** Directions **
As soon as the line containing "ATOM 12 O O" appears in the material below, start returning lines exactly, and end with the line containing "ATOM 27 O O".

————

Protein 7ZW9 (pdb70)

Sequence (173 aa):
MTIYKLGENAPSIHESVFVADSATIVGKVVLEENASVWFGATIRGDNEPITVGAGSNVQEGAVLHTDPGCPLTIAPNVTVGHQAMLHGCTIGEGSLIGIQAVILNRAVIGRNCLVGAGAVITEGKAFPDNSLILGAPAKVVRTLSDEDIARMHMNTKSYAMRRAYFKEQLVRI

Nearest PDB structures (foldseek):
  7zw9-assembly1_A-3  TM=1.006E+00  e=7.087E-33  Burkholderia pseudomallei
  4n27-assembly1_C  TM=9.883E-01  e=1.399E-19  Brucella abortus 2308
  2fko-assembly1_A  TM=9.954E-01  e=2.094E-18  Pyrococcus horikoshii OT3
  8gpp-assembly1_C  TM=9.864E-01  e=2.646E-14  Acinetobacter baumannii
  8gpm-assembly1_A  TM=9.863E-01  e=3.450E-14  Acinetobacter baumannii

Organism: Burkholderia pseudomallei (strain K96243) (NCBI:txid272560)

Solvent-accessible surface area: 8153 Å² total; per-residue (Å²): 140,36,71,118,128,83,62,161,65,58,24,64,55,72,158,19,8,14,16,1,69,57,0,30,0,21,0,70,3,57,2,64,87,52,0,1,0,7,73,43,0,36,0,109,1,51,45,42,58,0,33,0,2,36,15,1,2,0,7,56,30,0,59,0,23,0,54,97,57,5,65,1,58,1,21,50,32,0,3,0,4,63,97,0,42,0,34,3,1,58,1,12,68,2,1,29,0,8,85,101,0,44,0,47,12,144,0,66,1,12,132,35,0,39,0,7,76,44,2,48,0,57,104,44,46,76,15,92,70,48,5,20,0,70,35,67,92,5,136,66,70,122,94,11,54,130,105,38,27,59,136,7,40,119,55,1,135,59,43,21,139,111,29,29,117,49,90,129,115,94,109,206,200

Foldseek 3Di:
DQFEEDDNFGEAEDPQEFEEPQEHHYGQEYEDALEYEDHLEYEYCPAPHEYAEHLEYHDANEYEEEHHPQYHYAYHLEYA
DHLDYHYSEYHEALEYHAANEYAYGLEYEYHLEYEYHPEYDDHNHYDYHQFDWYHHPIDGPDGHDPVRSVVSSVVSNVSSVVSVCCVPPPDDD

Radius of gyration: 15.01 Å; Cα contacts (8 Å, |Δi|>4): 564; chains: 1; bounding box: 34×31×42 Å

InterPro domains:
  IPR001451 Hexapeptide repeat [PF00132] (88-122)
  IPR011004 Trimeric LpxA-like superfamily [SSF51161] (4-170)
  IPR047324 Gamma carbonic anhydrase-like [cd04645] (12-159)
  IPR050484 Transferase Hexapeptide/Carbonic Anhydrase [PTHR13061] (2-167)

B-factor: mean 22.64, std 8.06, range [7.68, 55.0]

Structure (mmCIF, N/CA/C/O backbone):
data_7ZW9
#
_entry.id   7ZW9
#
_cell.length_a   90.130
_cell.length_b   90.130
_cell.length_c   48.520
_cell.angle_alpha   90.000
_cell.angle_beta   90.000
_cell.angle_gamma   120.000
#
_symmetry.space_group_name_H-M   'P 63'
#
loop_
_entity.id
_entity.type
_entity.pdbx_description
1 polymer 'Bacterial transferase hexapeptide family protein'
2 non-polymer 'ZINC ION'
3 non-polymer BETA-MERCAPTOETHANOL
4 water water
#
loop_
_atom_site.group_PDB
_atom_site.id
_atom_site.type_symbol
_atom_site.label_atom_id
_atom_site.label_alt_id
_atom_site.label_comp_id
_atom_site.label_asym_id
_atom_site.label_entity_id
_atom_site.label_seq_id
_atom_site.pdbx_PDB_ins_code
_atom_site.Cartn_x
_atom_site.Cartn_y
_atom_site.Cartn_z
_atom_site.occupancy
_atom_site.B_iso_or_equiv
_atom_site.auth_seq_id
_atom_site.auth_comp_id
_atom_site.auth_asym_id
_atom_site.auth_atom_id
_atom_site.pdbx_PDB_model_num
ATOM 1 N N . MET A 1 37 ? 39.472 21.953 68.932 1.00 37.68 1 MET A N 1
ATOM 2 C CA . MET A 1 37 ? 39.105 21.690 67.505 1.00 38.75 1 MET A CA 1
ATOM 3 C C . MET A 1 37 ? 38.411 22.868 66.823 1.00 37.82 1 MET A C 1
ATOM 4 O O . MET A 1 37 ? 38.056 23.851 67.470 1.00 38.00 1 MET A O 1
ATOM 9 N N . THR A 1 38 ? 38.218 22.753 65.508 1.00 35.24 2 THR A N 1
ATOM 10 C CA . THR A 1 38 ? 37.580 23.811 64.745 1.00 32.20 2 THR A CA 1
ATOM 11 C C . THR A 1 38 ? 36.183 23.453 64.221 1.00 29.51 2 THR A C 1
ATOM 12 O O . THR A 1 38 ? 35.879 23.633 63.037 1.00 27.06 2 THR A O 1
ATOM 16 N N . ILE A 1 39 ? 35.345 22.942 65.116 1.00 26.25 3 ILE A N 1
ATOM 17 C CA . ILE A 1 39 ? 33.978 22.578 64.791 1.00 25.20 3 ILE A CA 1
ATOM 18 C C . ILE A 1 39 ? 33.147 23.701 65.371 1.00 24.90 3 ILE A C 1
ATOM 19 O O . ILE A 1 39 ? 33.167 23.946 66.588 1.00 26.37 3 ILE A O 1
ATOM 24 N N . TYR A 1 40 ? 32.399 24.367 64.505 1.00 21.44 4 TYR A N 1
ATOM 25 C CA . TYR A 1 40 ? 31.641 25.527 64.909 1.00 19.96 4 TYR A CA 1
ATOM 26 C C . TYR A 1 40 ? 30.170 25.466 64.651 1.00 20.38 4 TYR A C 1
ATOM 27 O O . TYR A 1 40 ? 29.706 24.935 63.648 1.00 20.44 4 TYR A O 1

————

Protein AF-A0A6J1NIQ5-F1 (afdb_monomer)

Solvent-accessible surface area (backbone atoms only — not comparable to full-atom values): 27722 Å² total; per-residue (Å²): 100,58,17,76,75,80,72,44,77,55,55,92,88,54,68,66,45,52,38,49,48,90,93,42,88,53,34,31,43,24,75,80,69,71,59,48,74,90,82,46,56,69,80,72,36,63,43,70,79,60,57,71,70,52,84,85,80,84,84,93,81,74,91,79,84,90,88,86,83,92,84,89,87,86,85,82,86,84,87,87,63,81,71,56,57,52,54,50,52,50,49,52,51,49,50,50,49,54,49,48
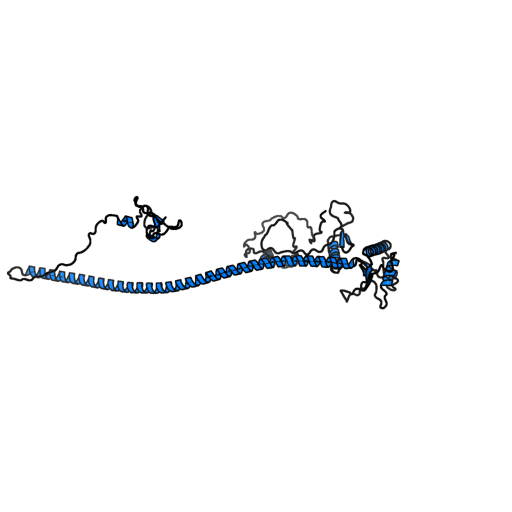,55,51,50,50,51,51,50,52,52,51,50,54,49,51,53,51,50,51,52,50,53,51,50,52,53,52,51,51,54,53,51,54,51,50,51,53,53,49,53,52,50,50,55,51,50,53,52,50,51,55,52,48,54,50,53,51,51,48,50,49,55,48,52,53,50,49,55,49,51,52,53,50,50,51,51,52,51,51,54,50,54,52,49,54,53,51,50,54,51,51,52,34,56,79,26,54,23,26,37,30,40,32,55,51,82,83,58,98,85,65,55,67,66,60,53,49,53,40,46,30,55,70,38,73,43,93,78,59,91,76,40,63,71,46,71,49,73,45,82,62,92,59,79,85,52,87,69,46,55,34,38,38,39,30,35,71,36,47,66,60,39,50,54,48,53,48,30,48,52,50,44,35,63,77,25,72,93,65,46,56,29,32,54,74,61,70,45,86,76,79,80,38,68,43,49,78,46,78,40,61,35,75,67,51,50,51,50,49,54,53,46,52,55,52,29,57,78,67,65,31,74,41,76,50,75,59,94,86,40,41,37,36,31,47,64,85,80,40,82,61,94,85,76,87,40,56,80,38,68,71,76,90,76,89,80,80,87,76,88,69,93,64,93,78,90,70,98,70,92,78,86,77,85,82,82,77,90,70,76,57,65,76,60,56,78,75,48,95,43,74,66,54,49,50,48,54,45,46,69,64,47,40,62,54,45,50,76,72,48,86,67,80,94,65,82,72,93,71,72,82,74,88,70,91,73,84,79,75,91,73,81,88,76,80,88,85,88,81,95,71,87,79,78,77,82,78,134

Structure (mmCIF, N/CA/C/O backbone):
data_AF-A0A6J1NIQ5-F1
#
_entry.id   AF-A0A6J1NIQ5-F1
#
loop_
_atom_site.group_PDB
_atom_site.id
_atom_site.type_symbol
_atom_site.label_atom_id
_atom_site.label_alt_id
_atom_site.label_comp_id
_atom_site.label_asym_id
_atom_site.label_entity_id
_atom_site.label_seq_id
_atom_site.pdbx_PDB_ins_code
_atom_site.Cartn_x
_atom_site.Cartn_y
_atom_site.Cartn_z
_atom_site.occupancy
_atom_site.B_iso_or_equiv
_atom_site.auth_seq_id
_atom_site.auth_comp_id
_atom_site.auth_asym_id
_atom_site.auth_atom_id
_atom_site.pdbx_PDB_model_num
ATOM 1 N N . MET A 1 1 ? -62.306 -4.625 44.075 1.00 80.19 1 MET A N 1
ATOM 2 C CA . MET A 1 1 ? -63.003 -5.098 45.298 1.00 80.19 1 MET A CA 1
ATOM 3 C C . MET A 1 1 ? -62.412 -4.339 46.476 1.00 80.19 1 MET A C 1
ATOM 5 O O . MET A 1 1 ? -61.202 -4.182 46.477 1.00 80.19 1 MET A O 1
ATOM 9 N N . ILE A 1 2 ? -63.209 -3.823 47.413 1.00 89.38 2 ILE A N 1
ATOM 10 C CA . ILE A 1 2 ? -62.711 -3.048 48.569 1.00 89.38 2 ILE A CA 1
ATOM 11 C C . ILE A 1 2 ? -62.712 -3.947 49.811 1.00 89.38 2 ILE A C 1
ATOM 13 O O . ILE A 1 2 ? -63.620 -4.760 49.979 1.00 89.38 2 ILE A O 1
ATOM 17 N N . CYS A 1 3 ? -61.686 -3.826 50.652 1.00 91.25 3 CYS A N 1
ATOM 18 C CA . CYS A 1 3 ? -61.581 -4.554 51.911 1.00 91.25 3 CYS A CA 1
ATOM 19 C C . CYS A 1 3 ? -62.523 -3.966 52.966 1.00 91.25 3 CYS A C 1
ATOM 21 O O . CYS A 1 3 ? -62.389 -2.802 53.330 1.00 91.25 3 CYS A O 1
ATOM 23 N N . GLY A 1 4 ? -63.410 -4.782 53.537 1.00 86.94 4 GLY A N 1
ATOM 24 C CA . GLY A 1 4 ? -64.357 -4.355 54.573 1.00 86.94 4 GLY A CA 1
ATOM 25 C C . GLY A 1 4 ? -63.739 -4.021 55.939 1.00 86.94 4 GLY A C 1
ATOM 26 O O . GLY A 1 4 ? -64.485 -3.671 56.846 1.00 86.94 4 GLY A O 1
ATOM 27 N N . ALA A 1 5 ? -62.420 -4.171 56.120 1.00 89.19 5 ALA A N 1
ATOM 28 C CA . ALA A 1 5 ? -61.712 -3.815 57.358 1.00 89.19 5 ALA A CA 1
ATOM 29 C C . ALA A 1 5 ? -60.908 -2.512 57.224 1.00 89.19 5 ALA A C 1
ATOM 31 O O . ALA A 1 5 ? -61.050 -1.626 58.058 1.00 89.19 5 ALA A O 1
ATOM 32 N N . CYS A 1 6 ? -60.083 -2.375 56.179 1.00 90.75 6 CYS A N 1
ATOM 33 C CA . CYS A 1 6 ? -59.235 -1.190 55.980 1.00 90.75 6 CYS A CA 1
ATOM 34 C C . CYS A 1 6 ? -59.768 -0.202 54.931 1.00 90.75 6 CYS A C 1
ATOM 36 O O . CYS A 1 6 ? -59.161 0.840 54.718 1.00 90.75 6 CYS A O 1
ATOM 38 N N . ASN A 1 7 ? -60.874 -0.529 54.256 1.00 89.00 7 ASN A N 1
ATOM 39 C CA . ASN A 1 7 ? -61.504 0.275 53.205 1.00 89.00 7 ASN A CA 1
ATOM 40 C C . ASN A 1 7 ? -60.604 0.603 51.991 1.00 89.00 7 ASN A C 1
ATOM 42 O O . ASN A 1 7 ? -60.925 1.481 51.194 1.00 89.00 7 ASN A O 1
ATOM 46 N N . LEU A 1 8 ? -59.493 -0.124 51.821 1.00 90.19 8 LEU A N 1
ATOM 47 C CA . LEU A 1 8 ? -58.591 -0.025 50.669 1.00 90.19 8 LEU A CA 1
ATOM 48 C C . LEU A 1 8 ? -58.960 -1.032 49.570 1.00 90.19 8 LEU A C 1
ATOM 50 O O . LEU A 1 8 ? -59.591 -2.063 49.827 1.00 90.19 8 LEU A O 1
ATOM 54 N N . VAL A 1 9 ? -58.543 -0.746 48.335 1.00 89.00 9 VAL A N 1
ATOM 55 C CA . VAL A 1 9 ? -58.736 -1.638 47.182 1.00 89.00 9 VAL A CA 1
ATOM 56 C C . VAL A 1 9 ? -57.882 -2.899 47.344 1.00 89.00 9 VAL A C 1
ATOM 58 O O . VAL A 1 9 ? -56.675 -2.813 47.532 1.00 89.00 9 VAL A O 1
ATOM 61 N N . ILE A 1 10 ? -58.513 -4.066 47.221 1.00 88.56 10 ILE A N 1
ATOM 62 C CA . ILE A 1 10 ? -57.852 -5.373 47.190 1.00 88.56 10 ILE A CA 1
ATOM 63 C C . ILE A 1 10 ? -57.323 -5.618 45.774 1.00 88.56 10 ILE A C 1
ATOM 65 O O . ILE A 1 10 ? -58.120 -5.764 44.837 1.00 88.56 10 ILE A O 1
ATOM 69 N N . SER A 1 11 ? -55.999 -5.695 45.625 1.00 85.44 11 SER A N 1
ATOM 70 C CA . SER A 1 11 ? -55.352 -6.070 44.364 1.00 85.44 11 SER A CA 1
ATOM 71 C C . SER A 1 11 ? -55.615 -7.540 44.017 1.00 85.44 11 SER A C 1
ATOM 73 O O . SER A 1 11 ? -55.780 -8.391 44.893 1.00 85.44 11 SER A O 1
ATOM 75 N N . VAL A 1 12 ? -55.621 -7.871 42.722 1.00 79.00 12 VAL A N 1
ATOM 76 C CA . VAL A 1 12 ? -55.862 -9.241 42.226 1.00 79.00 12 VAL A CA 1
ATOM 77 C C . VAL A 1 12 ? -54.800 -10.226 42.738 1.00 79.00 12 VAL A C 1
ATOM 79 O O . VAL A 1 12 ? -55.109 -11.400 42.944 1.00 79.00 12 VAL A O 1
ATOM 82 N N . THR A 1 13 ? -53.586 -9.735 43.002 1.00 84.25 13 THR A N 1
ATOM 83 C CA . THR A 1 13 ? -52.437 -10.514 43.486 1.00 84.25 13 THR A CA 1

————

** Answer area **
ATOM 12 O O . THR A 1 38 ? 35.879 23.633 63.037 1.00 27.06 2 THR A O 1
ATOM 16 N N . ILE A 1 39 ? 35.345 22.942 65.116 1.00 26.25 3 ILE A N 1
ATOM 17 C CA . ILE A 1 39 ? 33.978 22.578 64.791 1.00 25.20 3 ILE A CA 1
ATOM 18 C C . ILE A 1 39 ? 33.147 23.701 65.371 1.00 24.90 3 ILE A C 1
ATOM 19 O O . ILE A 1 39 ? 33.167 23.946 66.588 1.00 26.37 3 ILE A O 1
ATOM 24 N N . TYR A 1 40 ? 32.399 24.367 64.505 1.00 21.44 4 TYR A N 1
ATOM 25 C CA . TYR A 1 40 ? 31.641 25.527 64.909 1.00 19.96 4 TYR A CA 1
ATOM 26 C C . TYR A 1 40 ? 30.170 25.466 64.651 1.00 20.38 4 TYR A C 1
ATOM 27 O O . TYR A 1 40 ? 29.706 24.935 63.648 1.00 20.44 4 TYR A O 1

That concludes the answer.